How many random numbers can std::uniform_real_distribution generate before losing randomness?

Question

I am writing a c++ code for a Monte Carlo simulation. As such, I need to generate many numbers uniformly distributed between [0,1). I included the following code taken from here to generate my numbers:

// uniform_real_distribution
#include <iostream>
#include <random>

std::default_random_engine generator;
std::uniform_real_distribution<double> distribution(0.0,1.0);

int main()
{  
    double number = distribution(generator); //rnd number uniformly distributed between [0,1)
    return 0;
}

So every time I need a new number, I just call distribution(generator) . I run my Monte Carlo simulation to get many sample results. The results should be normally distributed around the real mean (that is unknown). When I run a chi-square goodness-of-fit test to check if they are normally distributed, my sample results do not pass the test sometimes. The key word here is "sometimes", so this made me think that I called distribution(generator) too many times and in the end I lost randomness of the generated numbers. I am talking about 10^11 numbers generated in each simulation.

Could it be possible? What if I reset the distribution with distribution.reset() before I call it? Would that solve my problem?

Thanks for any suggestion you may have.

Answer 1

If a random number generator doesn't fail a test sometimes, then the test is too weak. For example, if a test has a 99% degree of confidence, a perfect random number generator should be expected to fail it about 1% of the time.

For example, consider a perfectly fair coin. If you flip it 1,000 times, you will get on average 500 heads. If you want to use this as a test for randomness, you compute the range of values that a fair coin will fall within some percentage of the time. Then you make sure your random number generator doesn't fail the test more often than expected.

Your testing methodology -- expecting a random number generator to pass every test every time -- only works if your tests are very weak. That would allow poor random number generators to pass too often and is not a good testing methodology.

True story: A random number generator that I implemented was rigorously tested by an independent testing lab . They subjected it to 100 tests, each using millions of samples and testing for various properties. Each test had a 99% degree of confidence. The RNG failed 3 tests, which was within the expected range, and so passed the testing portion of the certification. That an RNG passes these extremely rigorous tests the vast majority of the time demonstrates that it's a very, very good RNG, perhaps perfect. It's hard to write a broken RNG that passes any of these tests ever.
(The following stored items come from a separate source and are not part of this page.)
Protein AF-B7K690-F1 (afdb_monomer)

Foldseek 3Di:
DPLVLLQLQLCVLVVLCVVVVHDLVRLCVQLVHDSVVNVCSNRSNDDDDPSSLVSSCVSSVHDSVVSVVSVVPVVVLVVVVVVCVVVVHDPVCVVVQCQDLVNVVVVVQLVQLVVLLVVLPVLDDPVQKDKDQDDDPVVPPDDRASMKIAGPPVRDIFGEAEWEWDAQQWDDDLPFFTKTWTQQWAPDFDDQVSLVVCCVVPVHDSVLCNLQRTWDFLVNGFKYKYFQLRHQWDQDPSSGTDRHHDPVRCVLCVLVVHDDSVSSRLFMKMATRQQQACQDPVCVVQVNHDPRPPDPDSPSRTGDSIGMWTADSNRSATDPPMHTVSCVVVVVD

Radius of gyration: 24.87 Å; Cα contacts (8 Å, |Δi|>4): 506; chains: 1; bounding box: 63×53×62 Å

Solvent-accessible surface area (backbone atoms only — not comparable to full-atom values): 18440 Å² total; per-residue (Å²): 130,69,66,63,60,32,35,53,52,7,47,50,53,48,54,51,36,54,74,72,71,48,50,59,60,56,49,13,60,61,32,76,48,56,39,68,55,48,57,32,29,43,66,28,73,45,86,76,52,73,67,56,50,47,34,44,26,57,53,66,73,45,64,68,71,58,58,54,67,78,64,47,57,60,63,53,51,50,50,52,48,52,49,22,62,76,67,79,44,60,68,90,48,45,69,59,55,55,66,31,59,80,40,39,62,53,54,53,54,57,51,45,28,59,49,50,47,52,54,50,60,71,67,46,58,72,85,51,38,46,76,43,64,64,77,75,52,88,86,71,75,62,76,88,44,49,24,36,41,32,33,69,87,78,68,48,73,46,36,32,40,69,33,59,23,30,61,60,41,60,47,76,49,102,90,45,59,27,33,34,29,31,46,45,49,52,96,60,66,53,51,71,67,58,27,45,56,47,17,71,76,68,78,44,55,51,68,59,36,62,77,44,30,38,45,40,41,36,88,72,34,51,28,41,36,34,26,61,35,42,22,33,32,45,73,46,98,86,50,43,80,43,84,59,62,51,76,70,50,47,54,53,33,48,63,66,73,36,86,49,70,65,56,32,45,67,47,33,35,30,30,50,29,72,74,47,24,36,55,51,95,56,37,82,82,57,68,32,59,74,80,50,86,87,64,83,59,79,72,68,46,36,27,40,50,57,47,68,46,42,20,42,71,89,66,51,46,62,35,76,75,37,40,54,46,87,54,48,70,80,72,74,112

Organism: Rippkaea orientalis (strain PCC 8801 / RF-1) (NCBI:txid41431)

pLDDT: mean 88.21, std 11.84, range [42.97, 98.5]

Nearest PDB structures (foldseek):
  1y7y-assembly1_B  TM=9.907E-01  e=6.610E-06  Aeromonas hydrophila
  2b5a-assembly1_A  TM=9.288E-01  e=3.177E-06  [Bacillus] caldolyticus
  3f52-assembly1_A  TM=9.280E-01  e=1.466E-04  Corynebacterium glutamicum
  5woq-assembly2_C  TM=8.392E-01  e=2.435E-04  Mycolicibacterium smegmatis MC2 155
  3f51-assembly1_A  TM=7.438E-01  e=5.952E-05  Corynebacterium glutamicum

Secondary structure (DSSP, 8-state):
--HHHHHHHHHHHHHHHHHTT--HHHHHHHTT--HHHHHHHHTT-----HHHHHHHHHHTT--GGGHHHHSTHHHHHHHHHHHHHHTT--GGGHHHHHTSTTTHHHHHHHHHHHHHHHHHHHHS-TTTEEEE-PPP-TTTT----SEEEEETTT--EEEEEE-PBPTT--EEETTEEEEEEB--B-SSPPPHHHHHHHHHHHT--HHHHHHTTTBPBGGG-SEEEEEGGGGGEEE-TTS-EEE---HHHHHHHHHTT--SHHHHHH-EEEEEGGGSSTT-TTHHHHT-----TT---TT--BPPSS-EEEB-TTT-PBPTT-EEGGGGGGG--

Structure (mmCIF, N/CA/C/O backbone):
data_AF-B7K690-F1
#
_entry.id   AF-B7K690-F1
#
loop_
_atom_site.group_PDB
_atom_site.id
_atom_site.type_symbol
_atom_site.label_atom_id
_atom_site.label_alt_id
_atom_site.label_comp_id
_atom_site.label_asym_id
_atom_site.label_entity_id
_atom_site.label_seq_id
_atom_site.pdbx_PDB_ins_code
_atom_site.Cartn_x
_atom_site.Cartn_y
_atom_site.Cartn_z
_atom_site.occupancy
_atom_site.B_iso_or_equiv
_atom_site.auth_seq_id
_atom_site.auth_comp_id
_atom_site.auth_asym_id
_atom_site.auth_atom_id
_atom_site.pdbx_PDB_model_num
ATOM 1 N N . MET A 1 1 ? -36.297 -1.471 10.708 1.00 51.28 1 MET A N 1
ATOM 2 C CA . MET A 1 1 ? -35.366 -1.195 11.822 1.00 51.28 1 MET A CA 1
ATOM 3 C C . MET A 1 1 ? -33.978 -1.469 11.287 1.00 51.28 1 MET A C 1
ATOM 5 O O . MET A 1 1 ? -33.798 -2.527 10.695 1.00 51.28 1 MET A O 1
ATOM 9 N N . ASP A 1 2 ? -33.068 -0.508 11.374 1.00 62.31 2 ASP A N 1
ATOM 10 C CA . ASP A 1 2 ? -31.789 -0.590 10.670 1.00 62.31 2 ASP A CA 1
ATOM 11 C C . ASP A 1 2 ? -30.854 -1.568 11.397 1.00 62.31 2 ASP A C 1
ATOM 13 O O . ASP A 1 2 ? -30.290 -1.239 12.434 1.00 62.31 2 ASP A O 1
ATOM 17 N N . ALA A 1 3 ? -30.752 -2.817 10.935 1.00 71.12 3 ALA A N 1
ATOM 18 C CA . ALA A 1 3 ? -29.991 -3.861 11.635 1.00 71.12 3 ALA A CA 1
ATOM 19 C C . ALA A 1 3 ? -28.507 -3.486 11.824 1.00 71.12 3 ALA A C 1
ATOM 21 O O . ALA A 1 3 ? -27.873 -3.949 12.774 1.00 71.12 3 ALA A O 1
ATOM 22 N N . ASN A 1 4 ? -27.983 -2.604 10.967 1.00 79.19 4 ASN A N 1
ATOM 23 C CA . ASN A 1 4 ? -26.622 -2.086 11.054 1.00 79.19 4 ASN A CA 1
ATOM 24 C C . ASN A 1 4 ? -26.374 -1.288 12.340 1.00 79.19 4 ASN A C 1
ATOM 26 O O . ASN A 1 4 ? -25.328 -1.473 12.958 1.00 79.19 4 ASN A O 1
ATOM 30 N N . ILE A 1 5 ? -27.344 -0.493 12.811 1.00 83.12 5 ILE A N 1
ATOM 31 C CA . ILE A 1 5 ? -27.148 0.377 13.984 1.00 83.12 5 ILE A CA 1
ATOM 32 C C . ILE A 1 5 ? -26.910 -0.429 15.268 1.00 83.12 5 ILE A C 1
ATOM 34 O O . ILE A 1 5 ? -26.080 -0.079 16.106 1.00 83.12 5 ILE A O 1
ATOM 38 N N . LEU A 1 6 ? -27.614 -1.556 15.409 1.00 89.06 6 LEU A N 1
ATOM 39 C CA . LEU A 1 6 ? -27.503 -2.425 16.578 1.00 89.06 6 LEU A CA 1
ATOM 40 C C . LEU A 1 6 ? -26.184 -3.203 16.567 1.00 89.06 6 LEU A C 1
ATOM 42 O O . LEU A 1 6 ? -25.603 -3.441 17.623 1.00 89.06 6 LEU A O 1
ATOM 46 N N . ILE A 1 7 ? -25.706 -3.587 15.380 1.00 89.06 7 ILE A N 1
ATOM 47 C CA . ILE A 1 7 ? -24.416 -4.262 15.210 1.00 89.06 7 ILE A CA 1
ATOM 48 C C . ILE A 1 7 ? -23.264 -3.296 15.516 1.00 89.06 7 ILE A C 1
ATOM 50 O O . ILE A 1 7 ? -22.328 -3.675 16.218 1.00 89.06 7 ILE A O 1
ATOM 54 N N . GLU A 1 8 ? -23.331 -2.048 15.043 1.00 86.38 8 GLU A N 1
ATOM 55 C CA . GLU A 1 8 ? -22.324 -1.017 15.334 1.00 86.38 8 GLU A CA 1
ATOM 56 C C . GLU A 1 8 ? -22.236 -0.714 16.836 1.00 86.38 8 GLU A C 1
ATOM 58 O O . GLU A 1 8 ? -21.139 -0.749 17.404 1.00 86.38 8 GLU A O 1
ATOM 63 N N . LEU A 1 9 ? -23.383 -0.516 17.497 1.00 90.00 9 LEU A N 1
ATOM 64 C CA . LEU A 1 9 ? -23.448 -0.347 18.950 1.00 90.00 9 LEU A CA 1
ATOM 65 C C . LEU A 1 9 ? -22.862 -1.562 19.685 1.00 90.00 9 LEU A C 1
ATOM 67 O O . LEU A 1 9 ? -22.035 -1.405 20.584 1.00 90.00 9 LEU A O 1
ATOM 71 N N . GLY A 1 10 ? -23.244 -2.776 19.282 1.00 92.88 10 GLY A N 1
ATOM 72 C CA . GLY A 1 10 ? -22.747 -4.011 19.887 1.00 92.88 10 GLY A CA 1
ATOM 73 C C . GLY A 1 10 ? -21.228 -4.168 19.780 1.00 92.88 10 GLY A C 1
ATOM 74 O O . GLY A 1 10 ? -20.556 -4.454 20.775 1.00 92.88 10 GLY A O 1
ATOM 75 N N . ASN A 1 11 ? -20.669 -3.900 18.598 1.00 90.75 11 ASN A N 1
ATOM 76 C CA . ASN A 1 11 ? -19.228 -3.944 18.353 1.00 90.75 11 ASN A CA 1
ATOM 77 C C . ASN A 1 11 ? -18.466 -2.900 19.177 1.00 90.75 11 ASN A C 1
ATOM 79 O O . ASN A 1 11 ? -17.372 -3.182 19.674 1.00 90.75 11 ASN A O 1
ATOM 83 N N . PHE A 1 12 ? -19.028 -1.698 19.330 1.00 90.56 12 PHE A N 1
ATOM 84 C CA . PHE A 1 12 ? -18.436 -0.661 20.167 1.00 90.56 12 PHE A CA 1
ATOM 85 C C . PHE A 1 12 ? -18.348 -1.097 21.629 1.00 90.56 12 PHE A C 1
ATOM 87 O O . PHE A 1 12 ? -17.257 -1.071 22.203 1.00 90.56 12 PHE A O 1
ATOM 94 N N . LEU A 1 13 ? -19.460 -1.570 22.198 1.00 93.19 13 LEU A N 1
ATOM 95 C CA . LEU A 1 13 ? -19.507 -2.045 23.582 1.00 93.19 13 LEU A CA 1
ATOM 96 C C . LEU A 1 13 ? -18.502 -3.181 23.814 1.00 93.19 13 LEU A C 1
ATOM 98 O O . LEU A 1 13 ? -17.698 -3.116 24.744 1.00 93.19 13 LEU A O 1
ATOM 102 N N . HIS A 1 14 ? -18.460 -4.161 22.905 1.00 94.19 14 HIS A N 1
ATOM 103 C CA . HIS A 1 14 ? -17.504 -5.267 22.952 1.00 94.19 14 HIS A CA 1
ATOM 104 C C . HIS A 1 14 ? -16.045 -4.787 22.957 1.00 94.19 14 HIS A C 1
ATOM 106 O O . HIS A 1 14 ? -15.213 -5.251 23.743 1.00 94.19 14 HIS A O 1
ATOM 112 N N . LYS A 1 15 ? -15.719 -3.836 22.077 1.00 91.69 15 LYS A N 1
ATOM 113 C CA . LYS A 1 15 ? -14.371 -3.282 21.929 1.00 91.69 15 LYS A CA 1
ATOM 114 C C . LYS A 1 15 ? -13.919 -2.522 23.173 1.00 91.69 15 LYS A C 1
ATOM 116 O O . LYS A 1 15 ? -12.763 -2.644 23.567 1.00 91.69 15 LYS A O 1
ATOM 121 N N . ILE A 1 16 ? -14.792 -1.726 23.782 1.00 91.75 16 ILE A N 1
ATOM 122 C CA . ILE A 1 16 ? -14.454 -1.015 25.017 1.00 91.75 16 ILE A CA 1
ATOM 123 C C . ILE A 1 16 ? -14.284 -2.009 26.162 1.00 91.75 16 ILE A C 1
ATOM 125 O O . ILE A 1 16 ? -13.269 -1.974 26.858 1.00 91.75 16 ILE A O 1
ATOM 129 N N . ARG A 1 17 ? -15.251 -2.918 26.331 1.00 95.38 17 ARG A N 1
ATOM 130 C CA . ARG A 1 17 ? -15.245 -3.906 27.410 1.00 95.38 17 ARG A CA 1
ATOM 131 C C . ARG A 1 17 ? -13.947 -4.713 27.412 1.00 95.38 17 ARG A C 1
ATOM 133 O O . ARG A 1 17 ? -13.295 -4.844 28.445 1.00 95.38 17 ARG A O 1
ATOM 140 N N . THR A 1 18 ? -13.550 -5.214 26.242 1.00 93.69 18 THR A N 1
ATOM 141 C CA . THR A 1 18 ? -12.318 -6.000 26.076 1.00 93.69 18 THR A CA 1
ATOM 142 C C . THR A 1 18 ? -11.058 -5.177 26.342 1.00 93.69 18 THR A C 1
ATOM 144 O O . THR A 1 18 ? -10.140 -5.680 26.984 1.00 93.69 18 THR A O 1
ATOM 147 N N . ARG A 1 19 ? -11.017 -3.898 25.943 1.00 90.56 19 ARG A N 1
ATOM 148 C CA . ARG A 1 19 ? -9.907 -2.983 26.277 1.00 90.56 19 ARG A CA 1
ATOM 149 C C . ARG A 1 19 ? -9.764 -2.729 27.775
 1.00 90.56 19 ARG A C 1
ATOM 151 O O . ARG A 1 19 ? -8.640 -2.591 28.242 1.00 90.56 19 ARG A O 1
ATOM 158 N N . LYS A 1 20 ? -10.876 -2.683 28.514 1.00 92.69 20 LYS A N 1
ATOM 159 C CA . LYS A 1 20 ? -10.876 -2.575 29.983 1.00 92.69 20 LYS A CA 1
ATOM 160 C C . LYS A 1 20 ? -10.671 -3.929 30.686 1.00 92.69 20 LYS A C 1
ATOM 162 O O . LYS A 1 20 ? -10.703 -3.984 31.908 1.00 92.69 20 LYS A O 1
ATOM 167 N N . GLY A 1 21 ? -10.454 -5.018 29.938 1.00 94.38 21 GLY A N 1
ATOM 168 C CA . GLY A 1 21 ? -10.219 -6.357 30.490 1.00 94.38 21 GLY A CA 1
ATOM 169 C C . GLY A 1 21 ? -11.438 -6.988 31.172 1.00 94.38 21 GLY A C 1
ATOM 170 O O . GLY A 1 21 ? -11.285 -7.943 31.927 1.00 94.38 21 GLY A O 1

You need to compute the probability that a perfect RNG will fail your test and then see if your RNG shows a failure rate close to that expected.

Answer 2

The random generator algorithm used by STL is not specified in the standard, so you cannot know for sure how long the random sequence is without knowing what random number generation algorithm has been used.

Its probably one of a small set of know to be good and fast generators like Mersenne twister or CMWC.

There are many ways that random number generators are rated, but in your question I think you want to know the period - how long until the numbers repeat. The period will also depend on the initial conditions.

A good standard CMWC generator, CMWC 4096 has a period of 2^131104. A standard Mersenne generator, MT19937 has a period of 2^19937.

But all bets are off if the STL implementation you are using uses a poorly chosen algorithm.

Reseeding before every call, or even frequently will, especially if the seeds are not well chosen, will ruin the statistical properties of the generator. You're usually best off just seeding it once, and calling it from there.

Answer 3

Note that the strongness of your random sequence depends on the generator, not on the distribution.

About the default_random_engine the reference says " a generator that provides at least acceptable engine behavior for relatively casual, inexpert, and/or lightweight use "... probably not what you want.

As suggested, you can replace it with a std::mt19937 , I am not an expert so I don't know how long you can use it before losing randomness.

To renew the randomness of your generator, you can use a std::random_device and use it to seed() from time to time the generator. On some implementation (you'll have to check) the random_device uses even special instructions of the CPU to generate "hard" random numbers as seeds. Alas, you cannot simply reseed every time because such hardware generation is quite slow.